This form of presentation continued with his greatest work the Principia. We got each of the famous laws of motion presented individually but no hint of the fact that the first was taken from Beeckman by way of Descartes, the second from Huygens and the third from his readings in alchemy. We were told that he derived the law of gravity from his three laws but no mention was made of the fact that the concept of the law of gravity was common, much discussed intellectual property in academic circles at the time. No mention of the contributions made to the substance of the Principia by the work of Kepler, Galileo, Cassini, Halley and above all Flamsteed. We had the strange spectacle of Hooke famous accusation of Newton having stolen his law of gravity and plagiarised him delivered in a passionate speech to the Royal Society in 1660 but no mention what so ever that Hooke’s accusation had more than a little substance. Hooke and Newton had corresponded on the subject in the early 1680s and Hooke had already formulated a concept of universal gravity before Newton. This correspondence was with certainty one of the spurs that led Newton to write the Principia although Hook’s claims as to the extent of his contribution are wildly exaggerated.
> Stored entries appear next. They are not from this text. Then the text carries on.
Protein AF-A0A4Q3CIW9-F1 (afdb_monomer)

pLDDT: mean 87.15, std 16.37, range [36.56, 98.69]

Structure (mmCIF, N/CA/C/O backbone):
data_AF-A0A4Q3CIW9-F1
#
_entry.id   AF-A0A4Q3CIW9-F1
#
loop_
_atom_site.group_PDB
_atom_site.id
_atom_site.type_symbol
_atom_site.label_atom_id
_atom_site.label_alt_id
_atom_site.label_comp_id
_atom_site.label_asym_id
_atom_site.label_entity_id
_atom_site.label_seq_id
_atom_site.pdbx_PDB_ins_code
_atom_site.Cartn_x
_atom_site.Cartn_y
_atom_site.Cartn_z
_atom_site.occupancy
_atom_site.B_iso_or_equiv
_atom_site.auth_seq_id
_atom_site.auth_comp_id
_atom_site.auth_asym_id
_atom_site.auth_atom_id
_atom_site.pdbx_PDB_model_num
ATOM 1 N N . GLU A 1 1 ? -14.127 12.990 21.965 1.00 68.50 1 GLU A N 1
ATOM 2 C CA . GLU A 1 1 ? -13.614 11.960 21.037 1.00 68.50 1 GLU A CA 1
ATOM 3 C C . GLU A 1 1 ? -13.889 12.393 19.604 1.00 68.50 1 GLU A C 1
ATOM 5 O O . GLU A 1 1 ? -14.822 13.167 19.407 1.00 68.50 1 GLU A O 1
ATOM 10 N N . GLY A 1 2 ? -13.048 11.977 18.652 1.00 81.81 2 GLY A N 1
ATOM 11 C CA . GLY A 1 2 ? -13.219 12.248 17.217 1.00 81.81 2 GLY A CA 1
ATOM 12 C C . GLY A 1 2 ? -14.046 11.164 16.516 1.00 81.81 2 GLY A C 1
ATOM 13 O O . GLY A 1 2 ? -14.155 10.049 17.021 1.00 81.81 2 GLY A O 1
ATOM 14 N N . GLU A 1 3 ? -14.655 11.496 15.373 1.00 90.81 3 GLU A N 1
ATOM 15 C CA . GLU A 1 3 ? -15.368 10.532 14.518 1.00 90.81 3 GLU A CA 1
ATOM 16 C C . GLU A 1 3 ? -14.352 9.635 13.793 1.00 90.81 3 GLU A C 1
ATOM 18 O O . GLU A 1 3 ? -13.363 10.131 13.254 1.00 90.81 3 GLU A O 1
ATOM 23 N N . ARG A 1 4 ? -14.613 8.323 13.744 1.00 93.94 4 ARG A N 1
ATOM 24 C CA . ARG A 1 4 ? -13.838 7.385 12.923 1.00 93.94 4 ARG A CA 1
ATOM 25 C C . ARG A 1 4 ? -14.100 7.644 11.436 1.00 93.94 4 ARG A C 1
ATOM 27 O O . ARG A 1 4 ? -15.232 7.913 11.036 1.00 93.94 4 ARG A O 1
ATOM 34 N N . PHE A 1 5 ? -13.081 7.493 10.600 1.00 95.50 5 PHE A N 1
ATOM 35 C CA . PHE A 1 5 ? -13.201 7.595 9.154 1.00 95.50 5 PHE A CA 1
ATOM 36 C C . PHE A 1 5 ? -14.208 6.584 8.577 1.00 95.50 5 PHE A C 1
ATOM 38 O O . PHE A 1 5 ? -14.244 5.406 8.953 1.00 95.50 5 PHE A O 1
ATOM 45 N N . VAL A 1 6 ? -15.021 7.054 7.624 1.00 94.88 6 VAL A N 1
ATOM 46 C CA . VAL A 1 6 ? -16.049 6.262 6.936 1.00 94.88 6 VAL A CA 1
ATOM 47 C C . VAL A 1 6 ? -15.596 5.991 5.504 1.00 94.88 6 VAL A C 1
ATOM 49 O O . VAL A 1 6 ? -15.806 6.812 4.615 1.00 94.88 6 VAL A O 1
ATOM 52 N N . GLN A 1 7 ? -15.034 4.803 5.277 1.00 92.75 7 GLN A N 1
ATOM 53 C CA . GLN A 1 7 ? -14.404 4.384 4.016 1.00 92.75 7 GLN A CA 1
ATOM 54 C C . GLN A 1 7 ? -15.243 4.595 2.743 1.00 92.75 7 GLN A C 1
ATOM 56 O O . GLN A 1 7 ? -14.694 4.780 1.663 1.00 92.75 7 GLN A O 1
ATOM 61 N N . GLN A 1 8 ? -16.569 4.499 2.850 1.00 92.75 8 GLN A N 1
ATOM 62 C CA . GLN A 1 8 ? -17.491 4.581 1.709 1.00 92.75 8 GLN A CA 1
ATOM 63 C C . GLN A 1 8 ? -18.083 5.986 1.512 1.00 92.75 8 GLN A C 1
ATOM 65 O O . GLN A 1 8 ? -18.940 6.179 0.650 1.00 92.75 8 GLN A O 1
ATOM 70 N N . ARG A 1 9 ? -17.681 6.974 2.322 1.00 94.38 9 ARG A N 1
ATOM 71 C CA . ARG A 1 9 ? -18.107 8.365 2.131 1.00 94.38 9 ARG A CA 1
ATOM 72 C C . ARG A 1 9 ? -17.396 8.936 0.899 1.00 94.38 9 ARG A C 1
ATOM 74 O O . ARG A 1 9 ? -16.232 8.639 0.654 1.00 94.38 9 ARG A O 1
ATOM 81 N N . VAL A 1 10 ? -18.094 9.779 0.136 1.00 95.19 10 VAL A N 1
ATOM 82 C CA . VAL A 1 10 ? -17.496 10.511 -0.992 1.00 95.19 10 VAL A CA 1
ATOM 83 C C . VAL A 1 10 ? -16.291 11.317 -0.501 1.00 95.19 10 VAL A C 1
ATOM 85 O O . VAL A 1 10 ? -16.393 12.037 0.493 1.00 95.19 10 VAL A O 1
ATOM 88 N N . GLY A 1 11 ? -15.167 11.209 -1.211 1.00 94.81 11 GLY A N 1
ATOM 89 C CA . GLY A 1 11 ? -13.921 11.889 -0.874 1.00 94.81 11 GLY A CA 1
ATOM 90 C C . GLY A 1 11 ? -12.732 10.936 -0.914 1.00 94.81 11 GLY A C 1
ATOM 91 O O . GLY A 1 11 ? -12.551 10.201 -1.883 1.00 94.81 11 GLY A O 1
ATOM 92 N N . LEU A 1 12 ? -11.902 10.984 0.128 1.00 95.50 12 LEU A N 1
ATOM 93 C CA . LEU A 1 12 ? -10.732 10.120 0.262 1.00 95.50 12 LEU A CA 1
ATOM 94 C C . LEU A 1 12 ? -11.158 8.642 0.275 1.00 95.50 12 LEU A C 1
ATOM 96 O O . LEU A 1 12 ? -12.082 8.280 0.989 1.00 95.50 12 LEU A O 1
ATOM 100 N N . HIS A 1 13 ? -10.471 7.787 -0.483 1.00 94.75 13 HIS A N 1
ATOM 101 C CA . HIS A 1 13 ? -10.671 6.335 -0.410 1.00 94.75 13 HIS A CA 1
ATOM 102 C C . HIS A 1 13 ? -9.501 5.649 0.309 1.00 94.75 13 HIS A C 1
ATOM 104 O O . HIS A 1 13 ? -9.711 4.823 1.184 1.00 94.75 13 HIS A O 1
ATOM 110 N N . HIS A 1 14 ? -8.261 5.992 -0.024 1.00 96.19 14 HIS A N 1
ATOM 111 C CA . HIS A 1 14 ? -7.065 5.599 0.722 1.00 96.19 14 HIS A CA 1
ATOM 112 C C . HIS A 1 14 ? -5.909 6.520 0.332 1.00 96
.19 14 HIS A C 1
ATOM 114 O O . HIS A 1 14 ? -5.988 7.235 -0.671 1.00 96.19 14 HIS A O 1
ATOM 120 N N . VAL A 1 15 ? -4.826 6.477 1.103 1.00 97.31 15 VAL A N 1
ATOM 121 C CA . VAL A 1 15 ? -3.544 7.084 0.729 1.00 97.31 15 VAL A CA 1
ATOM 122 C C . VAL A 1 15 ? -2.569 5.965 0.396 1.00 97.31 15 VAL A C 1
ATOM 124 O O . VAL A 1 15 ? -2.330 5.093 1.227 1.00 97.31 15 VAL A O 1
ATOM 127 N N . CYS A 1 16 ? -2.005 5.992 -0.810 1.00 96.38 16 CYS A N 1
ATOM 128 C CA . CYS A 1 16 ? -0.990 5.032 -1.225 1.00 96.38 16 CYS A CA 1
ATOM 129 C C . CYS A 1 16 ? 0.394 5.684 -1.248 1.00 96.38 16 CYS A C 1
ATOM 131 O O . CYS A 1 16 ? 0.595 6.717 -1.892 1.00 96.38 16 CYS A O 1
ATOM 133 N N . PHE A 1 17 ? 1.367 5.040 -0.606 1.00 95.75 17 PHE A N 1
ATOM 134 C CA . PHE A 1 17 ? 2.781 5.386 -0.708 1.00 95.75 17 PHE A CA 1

Isaac Newton did not live and work in an intellectual vacuum as was very strongly implied either deliberately or accidently through bad scripting by this documentary. He was part of a strong multi-faceted scientific community who supplied both the scaffolding and a significant part of substance of Newton’s life work in mathematics, physics and astronomy. He was in no way a lone genius but a highly significant cog in a large intellectual endeavour.
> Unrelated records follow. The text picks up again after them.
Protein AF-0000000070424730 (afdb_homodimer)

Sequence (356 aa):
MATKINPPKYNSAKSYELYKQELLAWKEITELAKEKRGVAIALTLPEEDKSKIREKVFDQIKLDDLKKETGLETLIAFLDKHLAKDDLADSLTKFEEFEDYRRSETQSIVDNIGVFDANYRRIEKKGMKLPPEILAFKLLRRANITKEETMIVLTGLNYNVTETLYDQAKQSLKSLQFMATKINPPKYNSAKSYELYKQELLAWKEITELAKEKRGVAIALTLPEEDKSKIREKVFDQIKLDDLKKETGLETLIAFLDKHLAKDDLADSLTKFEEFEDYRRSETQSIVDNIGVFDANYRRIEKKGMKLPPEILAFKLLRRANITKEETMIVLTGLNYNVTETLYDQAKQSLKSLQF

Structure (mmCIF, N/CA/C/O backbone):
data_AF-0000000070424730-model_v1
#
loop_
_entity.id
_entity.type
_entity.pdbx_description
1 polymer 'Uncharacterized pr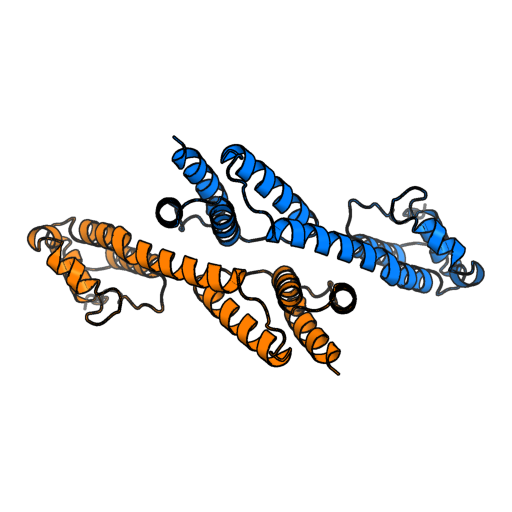otein LOC111123144 isoform X2'
#
loop_
_atom_site.group_PDB
_atom_site.id
_atom_site.type_symbol
_atom_site.label_atom_id
_atom_site.label_alt_id
_atom_site.label_comp_id
_atom_site.label_asym_id
_atom_site.label_entity_id
_atom_site.label_seq_id
_atom_site.pdbx_PDB_ins_code
_atom_site.Cartn_x
_atom_site.Cartn_y
_atom_site.Cartn_z
_atom_site.occupancy
_atom_site.B_iso_or_equiv
_atom_site.auth_seq_id
_atom_site.auth_comp_id
_atom_site.auth_asym_id
_atom_site.auth_atom_id
_atom_site.pdbx_PDB_model_num
ATOM 1 N N . MET A 1 1 ? 22.406 21.359 39.031 1 36.47 1 MET A N 1
ATOM 2 C CA . MET A 1 1 ? 22.25 22.141 37.812 1 36.47 1 MET A CA 1
ATOM 3 C C . MET A 1 1 ? 21.078 21.625 36.969 1 36.47 1 MET A C 1
ATOM 5 O O . MET A 1 1 ? 21 20.438 36.688 1 36.47 1 MET A O 1
ATOM 9 N N . ALA A 1 2 ? 19.906 22.156 37.219 1 44.91 2 ALA A N 1
ATOM 10 C CA . ALA A 1 2 ? 18.703 21.641 36.562 1 44.91 2 ALA A CA 1
ATOM 11 C C . ALA A 1 2 ? 18.906 21.438 35.062 1 44.91 2 ALA A C 1
ATOM 13 O O . ALA A 1 2 ? 19.5 22.297 34.406 1 44.91 2 ALA A O 1
ATOM 14 N N . THR A 1 3 ? 19.188 20.391 34.562 1 49.38 3 THR A N 1
ATOM 15 C CA . THR A 1 3 ? 19.453 20.078 33.188 1 49.38 3 THR A CA 1
ATOM 16 C C . THR A 1 3 ? 18.484 20.797 32.25 1 49.38 3 THR A C 1
ATOM 18 O O . THR A 1 3 ? 17.266 20.594 32.344 1 49.38 3 THR A O 1
ATOM 21 N N . LYS A 1 4 ? 18.922 22.062 31.922 1 62.5 4 LYS A N 1
ATOM 22 C CA . LYS A 1 4 ? 18.141 22.875 31 1 62.5 4 LYS A CA 1
ATOM 23 C C . LYS A 1 4 ? 17.859 22.125 29.703 1 62.5 4 LYS A C 1
ATOM 25 O O . LYS A 1 4 ? 18.797 21.734 28.984 1 62.5 4 LYS A O 1
ATOM 30 N N . ILE A 1 5 ? 16.766 21.453 29.594 1 75.62 5 ILE A N 1
ATOM 31 C CA . ILE A 1 5 ? 16.422 20.719 28.375 1 75.62 5 ILE A CA 1
ATOM 32 C C . ILE A 1 5 ? 15.891 21.688 27.312 1 75.62 5 ILE A C 1
ATOM 34 O O . ILE A 1 5 ? 14.883 22.359 27.531 1 75.62 5 ILE A O 1
ATOM 38 N N . ASN A 1 6 ? 16.688 21.906 26.297 1 86 6 ASN A N 1
ATOM 39 C CA . ASN A 1 6 ? 16.328 22.797 25.203 1 86 6 ASN A CA 1
ATOM 40 C C . ASN A 1 6 ? 15.055 22.344 24.5 1 86 6 ASN A C 1
ATOM 42 O O . ASN A 1 6 ? 14.789 21.141 24.422 1 86 6 ASN A O 1
ATOM 46 N N . PRO A 1 7 ? 14.195 23.328 24.109 1 88.94 7 PRO A N 1
ATOM 47 C CA . PRO A 1 7 ? 13.016 22.969 23.328 1 88.94 7 PRO A CA 1
ATOM 48 C C . PRO A 1 7 ? 13.375 22.266 22.016 1 88.94 7 PRO A C 1
ATOM 50 O O . PRO A 1 7 ? 14.438 22.516 21.453 1 88.94 7 PRO A O 1
ATOM 53 N N . PRO A 1 8 ? 12.492 21.422 21.578 1 88.75 8 PRO A N 1
ATOM 54 C CA . PRO A 1 8 ? 12.727 20.766 20.281 1 88.75 8 PRO A CA 1
ATOM 55 C C . PRO A 1 8 ? 12.656 21.75 19.109 1 88.75 8 PRO A C 1
ATOM 57 O O . PRO A 1 8 ? 11.906 22.734 19.172 1 88.75 8 PRO A O 1
ATOM 60 N N . LYS A 1 9 ? 13.422 21.469 18.125 1 87.75 9 LYS A N 1
ATOM 61 C CA . LYS A 1 9 ? 13.406 22.266 16.906 1 87.75 9 LYS A CA 1
ATOM 62 C C . LYS A 1 9 ? 12.602 21.594 15.805 1 87.75 9 LYS A C 1
ATOM 64 O O . LYS A 1 9 ? 12.648 20.375 15.656 1 87.75 9 LYS A O 1
ATOM 69 N N . TYR A 1 10 ? 11.805 22.469 15.141 1 86.62 10 TYR A N 1
ATOM 70 C CA . TYR A 1 10 ? 11.039 21.953 14.008 1 86.62 10 TYR A CA 1
ATOM 71 C C . TYR A 1 10 ? 11.836 22.078 12.719 1 86.62 10 TYR A C 1
ATOM 73 O O . TYR A 1 10 ? 12.453 23.109 12.453 1 86.62 10 TYR A O 1
ATOM 81 N N . ASN A 1 11 ? 11.906 20.953 12.016 1 77.88 11 ASN A N 1
ATOM 82 C CA . ASN A 1 11 ? 12.422 20.984 10.656 1 77.88 11 ASN A CA 1
ATOM 83 C C . ASN A 1 11 ? 11.57 20.141 9.711 1 77.88 11 ASN A C 1
ATOM 85 O O . ASN A 1 11 ? 10.914 19.188 10.141 1 77.88 11 ASN A O 1
ATOM 89 N N . SER A 1 12 ? 11.609 20.562 8.414 1 72.06 12 SER A N 1
ATOM 90 C CA . SER A 1 12 ? 10.719 19.984 7.414 1 72.06 12 SER A CA 1
ATOM 91 C C . SER A 1 12 ? 11.07 18.516 7.145 1 72.06 12 SER A C 1
ATOM 93 O O . SER A 1 12 ? 10.297 17.797 6.508 1 72.06 12 SER A O 1
ATOM 95 N N . ALA A 1 13 ? 12.18 18.094 7.719 1 71.25 13 ALA A N 1
ATOM 96 C CA . ALA A 1 13 ? 12.602 16.719 7.492 1 71.25 13 ALA A CA 1
ATOM 97 C C . ALA A 1 13 ? 11.812 15.758 8.375 1 71.25 13 ALA A C 1
ATOM 99 O O . ALA A 1 13 ? 11.758 14.555 8.102 1 71.25 13 ALA A O 1
ATOM 100 N N . LYS A 1 14 ? 11.25 16.328 9.438 1 74.75 14 LYS A N 1
ATOM 101 C CA . LYS A 1 14 ? 10.43 15.508 10.32 1 74.75 14 LYS A CA 1
ATOM 102 C C . LYS A 1 14 ? 8.953 15.828 10.156 1 74.75 14 LYS A C 1
ATOM 104 O O . LYS A 1 14 ? 8.586 16.953 9.82 1 74.75 14 LYS A O 1
ATOM 109 N N . SER A 1 15 ? 8.195 14.797 10.414 1 77.88 15 SER A N 1
ATOM 110 C CA . SER A 1 15 ? 6.754 15.016 10.352 1 77.88 15 SER A CA 1
ATOM 111 C C . SER A 1 15 ? 6.285 15.922 11.492 1 77.88 15 SER A C 1
ATOM 113 O O . SER A 1 15 ? 6.879 15.922 12.57 1 77.88 15 SER A O 1
ATOM 115 N N . TYR A 1 16 ? 5.336 16.703 11.227 1 85.88 16 TYR A N 1
ATOM 116 C CA . TYR A 1 16 ? 4.777 17.562 12.266 1 85.88 16 TYR A CA 1
ATOM 117 C C . TYR A 1 16 ? 4.32 16.75 13.461 1 85.88 16 TYR A C 1
ATOM 119 O O . TYR A 1 16 ? 4.469 17.172 14.609 1 85.88 16 TYR A O 1
ATOM 127 N N . GLU A 1 17 ? 3.738 15.602 13.172 1 79.31 17 GLU A N 1
ATOM 128 C CA . GLU A 1 17 ? 3.27 14.758 14.266 1 79.31 17 GLU A CA 1
ATOM 129 C C . GLU A 1 17 ? 4.41 14.398 15.211 1 79.31 17 GLU A C 1
ATOM 131 O O . GLU A 1 17 ? 4.23 14.391 16.422 1 79.31 17 GLU A O 1
ATOM 136 N N . LEU A 1 18 ? 5.461 14.039 14.664 1 79.19 18 LEU A N 1
ATOM 137 C CA . LEU A 1 18 ? 6.633 13.742 15.484 1 79.19 18 LEU A CA 1
ATOM 138 C C . LEU A 1 18 ? 7.07 14.969 16.281 1 79.19 18 LEU A C 1
ATOM 140 O O . LEU A 1 18 ? 7.395 14.875 17.453 1 79.19 18 LEU A O 1
ATOM 144 N N . TYR A 1 19 ? 7.137 16.078 15.633 1 88.5 19 TYR A N 1
ATOM 145 C CA . TYR A 1 19 ? 7.488 17.328 16.297 1 88.5 19 TYR A CA 1
ATOM 146 C C . TYR A 1 19 ? 6.527 17.625 17.438 1 88.5 19 TYR A C 1
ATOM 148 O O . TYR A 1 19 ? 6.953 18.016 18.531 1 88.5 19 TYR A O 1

There was a time some decades back when some historians of science went so far as to decry the Principia as purely a work of synthesis with only a very small original contribution from Newton. This view was shown to be exaggerated and invalid and has been dropped but the opposite point of view implied by this documentary of the Principia as being alone the work of Newton’s genius is even more false.

Before I close there are a couple of small points from the film that I think should be mentioned. As is all too often the case we had the tired old statement that after Newton became President of the Royal Society he produced no more original scientific work. This was as always made without explicit comment but with a strong implicit negative aura. Dear people, when Isaac Newton became President of the Royal Society in 1703 he was already sixty years old. He had written and published two of the most important major scientific works in the history of mankind, his Principia and his Optics, as well as vast quantities of, largely unpublished, absolutely world-class mathematics, which he did however circulate in manuscript amongst his acolytes. What more did you expect him to do (FFS)?

I noted four major scientific/historical errors during the film, a fairly low quota; there may have been others. We of course get introduced to Newton’s reflecting telescope, the invention that first made him known to the world at large, but then we get informed that this instrument played a major role in marine navigation in the eighteenth century. Now whilst it is true that the reflecting telescope, mostly Gregorian’s and not Newtonian’s, had become the instrument of choice for astronomers by the middle of the eighteenth century they were for several good reasons not used for navigation on ships. Firstly reflecting telescopes whilst in principle smaller than refracting ones don’t telescope and so are more massive and cumbersome than the classical marine telescope. Secondly until the nineteenth century reflecting telescopes had metal mirrors made of so-called speculum metal an alloy that unfortunately was very susceptible to corrosion necessitating regular re-polishing. The salt-water atmosphere of sea voyages would have been very adverse for such mirrors requiring almost daily re-polishing and thus completely impractical.

The next error I spotted was a real howler. A voice over informed the viewer that, “for centuries light was considered the purest form of energy in the universe.” Really? Although etymologically derived from an ancient Greek word the physics concept of energy was first appeared in the nineteenth century, as did the recognition that light is a form of energy. Nuff said.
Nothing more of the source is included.